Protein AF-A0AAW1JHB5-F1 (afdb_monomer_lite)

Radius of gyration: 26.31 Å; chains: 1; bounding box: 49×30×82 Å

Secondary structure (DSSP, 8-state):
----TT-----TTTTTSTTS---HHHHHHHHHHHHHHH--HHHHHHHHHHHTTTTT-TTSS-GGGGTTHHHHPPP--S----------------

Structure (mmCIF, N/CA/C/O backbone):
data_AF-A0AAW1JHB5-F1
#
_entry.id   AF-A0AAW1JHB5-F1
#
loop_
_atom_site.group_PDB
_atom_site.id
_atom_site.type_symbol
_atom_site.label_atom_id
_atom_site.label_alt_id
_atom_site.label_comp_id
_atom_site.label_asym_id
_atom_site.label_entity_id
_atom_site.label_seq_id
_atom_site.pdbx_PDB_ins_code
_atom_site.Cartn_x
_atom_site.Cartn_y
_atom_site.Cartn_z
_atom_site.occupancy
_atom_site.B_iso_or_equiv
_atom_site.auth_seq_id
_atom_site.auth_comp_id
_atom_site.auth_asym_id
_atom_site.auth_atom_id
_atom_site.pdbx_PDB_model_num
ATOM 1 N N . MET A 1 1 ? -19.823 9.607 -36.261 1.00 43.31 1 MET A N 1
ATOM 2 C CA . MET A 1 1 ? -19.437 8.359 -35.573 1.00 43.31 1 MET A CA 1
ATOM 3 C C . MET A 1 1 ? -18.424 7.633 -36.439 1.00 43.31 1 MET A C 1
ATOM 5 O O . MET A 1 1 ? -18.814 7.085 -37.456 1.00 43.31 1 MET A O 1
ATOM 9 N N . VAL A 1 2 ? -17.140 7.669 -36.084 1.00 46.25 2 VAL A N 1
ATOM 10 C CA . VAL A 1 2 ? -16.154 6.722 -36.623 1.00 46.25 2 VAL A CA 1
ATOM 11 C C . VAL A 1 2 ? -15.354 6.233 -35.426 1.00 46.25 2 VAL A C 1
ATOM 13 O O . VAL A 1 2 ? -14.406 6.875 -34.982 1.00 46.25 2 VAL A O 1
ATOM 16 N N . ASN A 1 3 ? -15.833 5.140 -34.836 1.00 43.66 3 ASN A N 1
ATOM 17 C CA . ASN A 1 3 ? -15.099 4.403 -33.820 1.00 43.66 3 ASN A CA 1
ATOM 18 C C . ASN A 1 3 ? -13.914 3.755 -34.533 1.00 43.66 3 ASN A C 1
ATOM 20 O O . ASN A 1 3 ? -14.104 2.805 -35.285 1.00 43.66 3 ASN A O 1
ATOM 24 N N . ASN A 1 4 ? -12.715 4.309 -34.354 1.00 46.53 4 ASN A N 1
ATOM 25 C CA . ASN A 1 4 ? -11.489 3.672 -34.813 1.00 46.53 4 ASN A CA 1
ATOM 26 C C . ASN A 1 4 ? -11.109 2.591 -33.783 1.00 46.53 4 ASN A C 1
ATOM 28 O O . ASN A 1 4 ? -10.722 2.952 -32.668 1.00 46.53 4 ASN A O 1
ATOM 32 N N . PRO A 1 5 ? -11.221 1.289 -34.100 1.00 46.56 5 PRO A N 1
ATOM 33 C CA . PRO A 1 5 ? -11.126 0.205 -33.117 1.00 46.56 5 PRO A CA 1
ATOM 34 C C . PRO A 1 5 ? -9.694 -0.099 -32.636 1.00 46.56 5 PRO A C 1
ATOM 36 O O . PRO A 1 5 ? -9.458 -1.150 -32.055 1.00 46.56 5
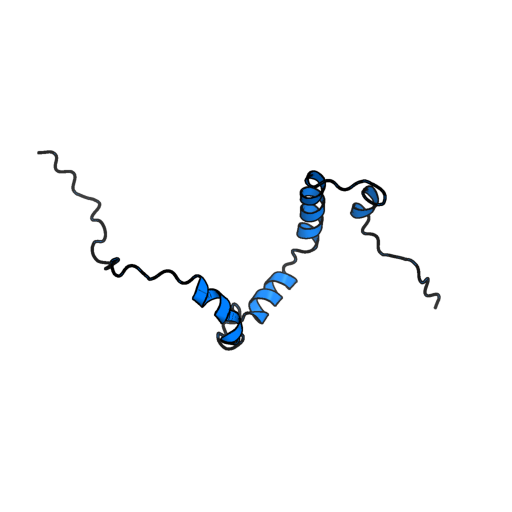 PRO A O 1
ATOM 39 N N . GLY A 1 6 ? -8.724 0.790 -32.871 1.00 46.59 6 GLY A N 1
ATOM 40 C CA . GLY A 1 6 ? -7.303 0.492 -32.665 1.00 46.59 6 GLY A CA 1
ATOM 41 C C . GLY A 1 6 ? -6.500 1.528 -31.888 1.00 46.59 6 GLY A C 1
ATOM 42 O O . GLY A 1 6 ? -5.290 1.359 -31.760 1.00 46.59 6 GLY A O 1
ATOM 43 N N . LYS A 1 7 ? -7.106 2.605 -31.366 1.00 46.34 7 LYS A N 1
ATOM 44 C CA . LYS A 1 7 ? -6.343 3.559 -30.547 1.00 46.34 7 LYS A CA 1
ATOM 45 C C . LYS A 1 7 ? -6.194 3.009 -29.130 1.00 46.34 7 LYS A C 1
ATOM 47 O O . LYS A 1 7 ? -6.892 3.435 -28.214 1.00 46.34 7 LYS A O 1
ATOM 52 N N . ILE A 1 8 ? -5.273 2.058 -28.968 1.00 54.16 8 ILE A N 1
ATOM 53 C CA . ILE A 1 8 ? -4.715 1.732 -27.658 1.00 54.16 8 ILE A CA 1
ATOM 54 C C . ILE A 1 8 ? -4.156 3.049 -27.128 1.00 54.16 8 ILE A C 1
ATOM 56 O O . ILE A 1 8 ? -3.328 3.691 -27.778 1.00 54.16 8 ILE A O 1
ATOM 60 N N . ILE A 1 9 ? -4.664 3.499 -25.986 1.00 51.56 9 ILE A N 1
ATOM 61 C CA . ILE A 1 9 ? -4.094 4.627 -25.258 1.00 51.56 9 ILE A CA 1
ATOM 62 C C . ILE A 1 9 ? -2.768 4.108 -24.694 1.00 51.56 9 ILE A C 1
ATOM 64 O O . ILE A 1 9 ? -2.686 3.695 -23.545 1.00 51.56 9 ILE A O 1
ATOM 68 N N . THR A 1 10 ? -1.740 4.017 -25.537 1.00 51.59 10 THR A N 1
ATOM 69 C CA . THR A 1 10 ? -0.382 3.763 -25.075 1.00 51.59 10 THR A CA 1
ATOM 70 C C . THR A 1 10 ? 0.031 5.016 -24.331 1.00 51.59 10 THR A C 1
ATOM 72 O O . THR A 1 10 ? 0.245 6.066 -24.945 1.00 51.59 10 THR A O 1
ATOM 75 N N . ASP A 1 11 ? 0.077 4.925 -23.004 1.00 53.16 11 ASP A N 1
ATOM 76 C CA . ASP A 1 11 ? 0.753 5.922 -22.193 1.00 53.16 11 ASP A CA 1
ATOM 77 C C . ASP A 1 11 ? 2.146 6.124 -22.809 1.00 53.16 11 ASP A C 1
ATOM 79 O O . ASP A 1 11 ? 2.884 5.159 -23.032 1.00 53.16 11 ASP A O 1
ATOM 83 N N . ARG A 1 12 ? 2.459 7.365 -23.199 1.00 52.16 12 ARG A N 1
ATOM 84 C CA . ARG A 1 12 ? 3.627 7.706 -24.029 1.00 52.16 12 ARG A CA 1
ATOM 85 C C . ARG A 1 12 ? 4.943 7.255 -23.376 1.00 52.16 12 ARG A C 1
ATOM 87 O O . ARG A 1 12 ? 5.924 7.068 -24.087 1.00 52.16 12 ARG A O 1
ATOM 94 N N . ASN A 1 13 ? 4.940 7.004 -22.065 1.00 51.69 13 ASN A N 1
ATOM 95 C CA . ASN A 1 13 ? 6.101 6.510 -21.322 1.00 51.69 13 ASN A CA 1
ATOM 96 C C . ASN A 1 13 ? 6.321 4.990 -21.410 1.00 51.69 13 ASN A C 1
ATOM 98 O O . ASN A 1 13 ? 7.423 4.535 -21.136 1.00 51.69 13 ASN A O 1
ATOM 102 N N . ILE A 1 14 ? 5.328 4.191 -21.815 1.00 53.53 14 ILE A N 1
ATOM 103 C CA . ILE A 1 14 ? 5.497 2.729 -21.971 1.00 53.53 14 ILE A CA 1
ATOM 104 C C . ILE A 1 14 ? 5.998 2.380 -23.387 1.00 53.53 14 ILE A C 1
ATOM 106 O O . ILE A 1 14 ? 6.423 1.261 -23.657 1.00 53.53 14 ILE A O 1
ATOM 110 N N . GLY A 1 15 ? 6.018 3.348 -24.309 1.00 52.16 15 GLY A N 1
ATOM 111 C CA . GLY A 1 15 ? 6.449 3.134 -25.694 1.00 52.16 15 GLY A CA 1
ATOM 112 C C . GLY A 1 15 ? 7.901 2.667 -25.855 1.00 52.16 15 GLY A C 1
ATOM 113 O O . GLY A 1 15 ? 8.204 2.027 -26.854 1.00 52.16 15 GLY A O 1
ATOM 114 N N . HIS A 1 16 ? 8.783 2.934 -24.883 1.00 54.72 16 HIS A N 1
ATOM 115 C CA . HIS A 1 16 ? 10.200 2.560 -24.971 1.00 54.72 16 HIS A CA 1
ATOM 116 C C . HIS A 1 16 ? 10.449 1.051 -24.791 1.00 54.72 16 HIS A C 1
ATOM 118 O O . HIS A 1 16 ? 11.446 0.543 -25.284 1.00 54.72 16 HIS A O 1
ATOM 124 N N . ILE A 1 17 ? 9.563 0.315 -24.108 1.00 57.22 17 ILE A N 1
ATOM 125 C CA . ILE A 1 17 ? 9.815 -1.095 -23.744 1.00 57.22 17 ILE A CA 1
ATOM 126 C C . ILE A 1 17 ? 9.128 -2.118 -24.661 1.00 57
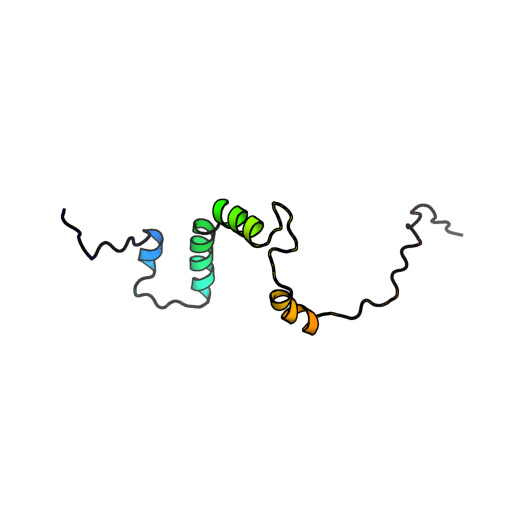.22 17 ILE A C 1
ATOM 128 O O . ILE A 1 17 ? 9.311 -3.324 -24.490 1.00 57.22 17 ILE A O 1
ATOM 132 N N . PHE A 1 18 ? 8.328 -1.678 -25.638 1.00 56.69 18 PHE A N 1
ATOM 133 C CA . PHE A 1 18 ? 7.668 -2.598 -26.566 1.00 56.69 18 PHE A CA 1
ATOM 134 C C . PHE A 1 18 ? 8.685 -3.209 -27.539 1.00 56.69 18 PHE A C 1
ATOM 136 O O . PHE A 1 18 ? 9.141 -2.552 -28.470 1.00 56.69 18 PHE A O 1
ATOM 143 N N . GLY A 1 19 ? 9.002 -4.491 -27.333 1.00 65.81 19 GLY A N 1
ATOM 144 C CA . GLY A 1 19 ? 9.936 -5.259 -28.164 1.00 65.81 19 GLY A CA 1
ATOM 145 C C . GLY A 1 19 ? 11.325 -5.463 -27.552 1.00 65.81 19 GLY A C 1
ATOM 146 O O . GLY A 1 19 ? 12.148 -6.140 -28.163 1.00 65.81 19 GLY A O 1
ATOM 147 N N . GLU A 1 20 ? 11.580 -4.937 -26.350 1.00 71.25 20 GLU A N 1
ATOM 148 C CA . GLU A 1 20 ? 12.841 -5.145 -25.629 1.00 71.25 20 GLU A CA 1
ATOM 149 C C . GLU A 1 20 ? 12.748 -6.296 -24.615 1.00 71.25 20 GLU A C 1
ATOM 151 O O . GLU A 1 20 ? 11.698 -6.562 -24.026 1.00 71.25 20 GLU A O 1
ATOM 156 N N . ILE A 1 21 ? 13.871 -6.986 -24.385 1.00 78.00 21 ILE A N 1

_Work to be completed_. Where the data above reaches the line holding "ATOM 43 N N", begin printing, and stop after the line holding "ATOM 83 N N". Each line must be reproduced exactly, with nothing else added.

_The answer_.
ATOM 43 N N . LYS A 1 7 ? -7.106 2.605 -31.366 1.00 46.34 7 LYS A N 1
ATOM 44 C CA . LYS A 1 7 ? -6.343 3.559 -30.547 1.00 46.34 7 LYS A CA 1
ATOM 45 C C . LYS A 1 7 ? -6.194 3.009 -29.130 1.00 46.34 7 LYS A C 1
ATOM 47 O O . LYS A 1 7 ? -6.892 3.435 -28.214 1.00 46.34 7 LYS A O 1
ATOM 52 N N . ILE A 1 8 ? -5.273 2.058 -28.968 1.00 54.16 8 ILE A N 1
ATOM 53 C CA . ILE A 1 8 ? -4.715 1.732 -27.658 1.00 54.16 8 ILE A CA 1
ATOM 54 C C . ILE A 1 8 ? -4.156 3.049 -27.128 1.00 54.16 8 ILE A C 1
ATOM 56 O O . ILE A 1 8 ? -3.328 3.691 -27.778 1.00 54.16 8 ILE A O 1
ATOM 60 N N . ILE A 1 9 ? -4.664 3.499 -25.986 1.00 51.56 9 ILE A N 1
ATOM 61 C CA . ILE A 1 9 ? -4.094 4.627 -25.258 1.00 51.56 9 ILE A CA 1
ATOM 62 C C . ILE A 1 9 ? -2.768 4.108 -24.694 1.00 51.56 9 ILE A C 1
ATOM 64 O O . ILE A 1 9 ? -2.686 3.695 -23.545 1.00 51.56 9 ILE A O 1
ATOM 68 N N . THR A 1 10 ? -1.740 4.017 -25.537 1.00 51.59 10 THR A N 1
ATOM 69 C CA . THR A 1 10 ? -0.382 3.763 -25.075 1.00 51.59 10 THR A CA 1
ATOM 70 C C . THR A 1 10 ? 0.031 5.016 -24.331 1.00 51.59 10 THR A C 1
ATOM 72 O O . THR A 1 10 ? 0.245 6.066 -24.945 1.00 51.59 10 THR A O 1
ATOM 75 N N . ASP A 1 11 ? 0.077 4.925 -23.004 1.00 53.16 11 ASP A N 1
ATOM 76 C CA . ASP A 1 11 ? 0.753 5.922 -22.193 1.00 53.16 11 ASP A CA 1
ATOM 77 C C . ASP A 1 11 ? 2.146 6.124 -22.809 1.00 53.16 11 ASP A C 1
ATOM 79 O O . ASP A 1 11 ? 2.884 5.159 -23.032 1.00 53.16 11 ASP A O 1
ATOM 83 N N . ARG A 1 12 ? 2.459 7.365 -23.199 1.00 52.16 12 ARG A N 1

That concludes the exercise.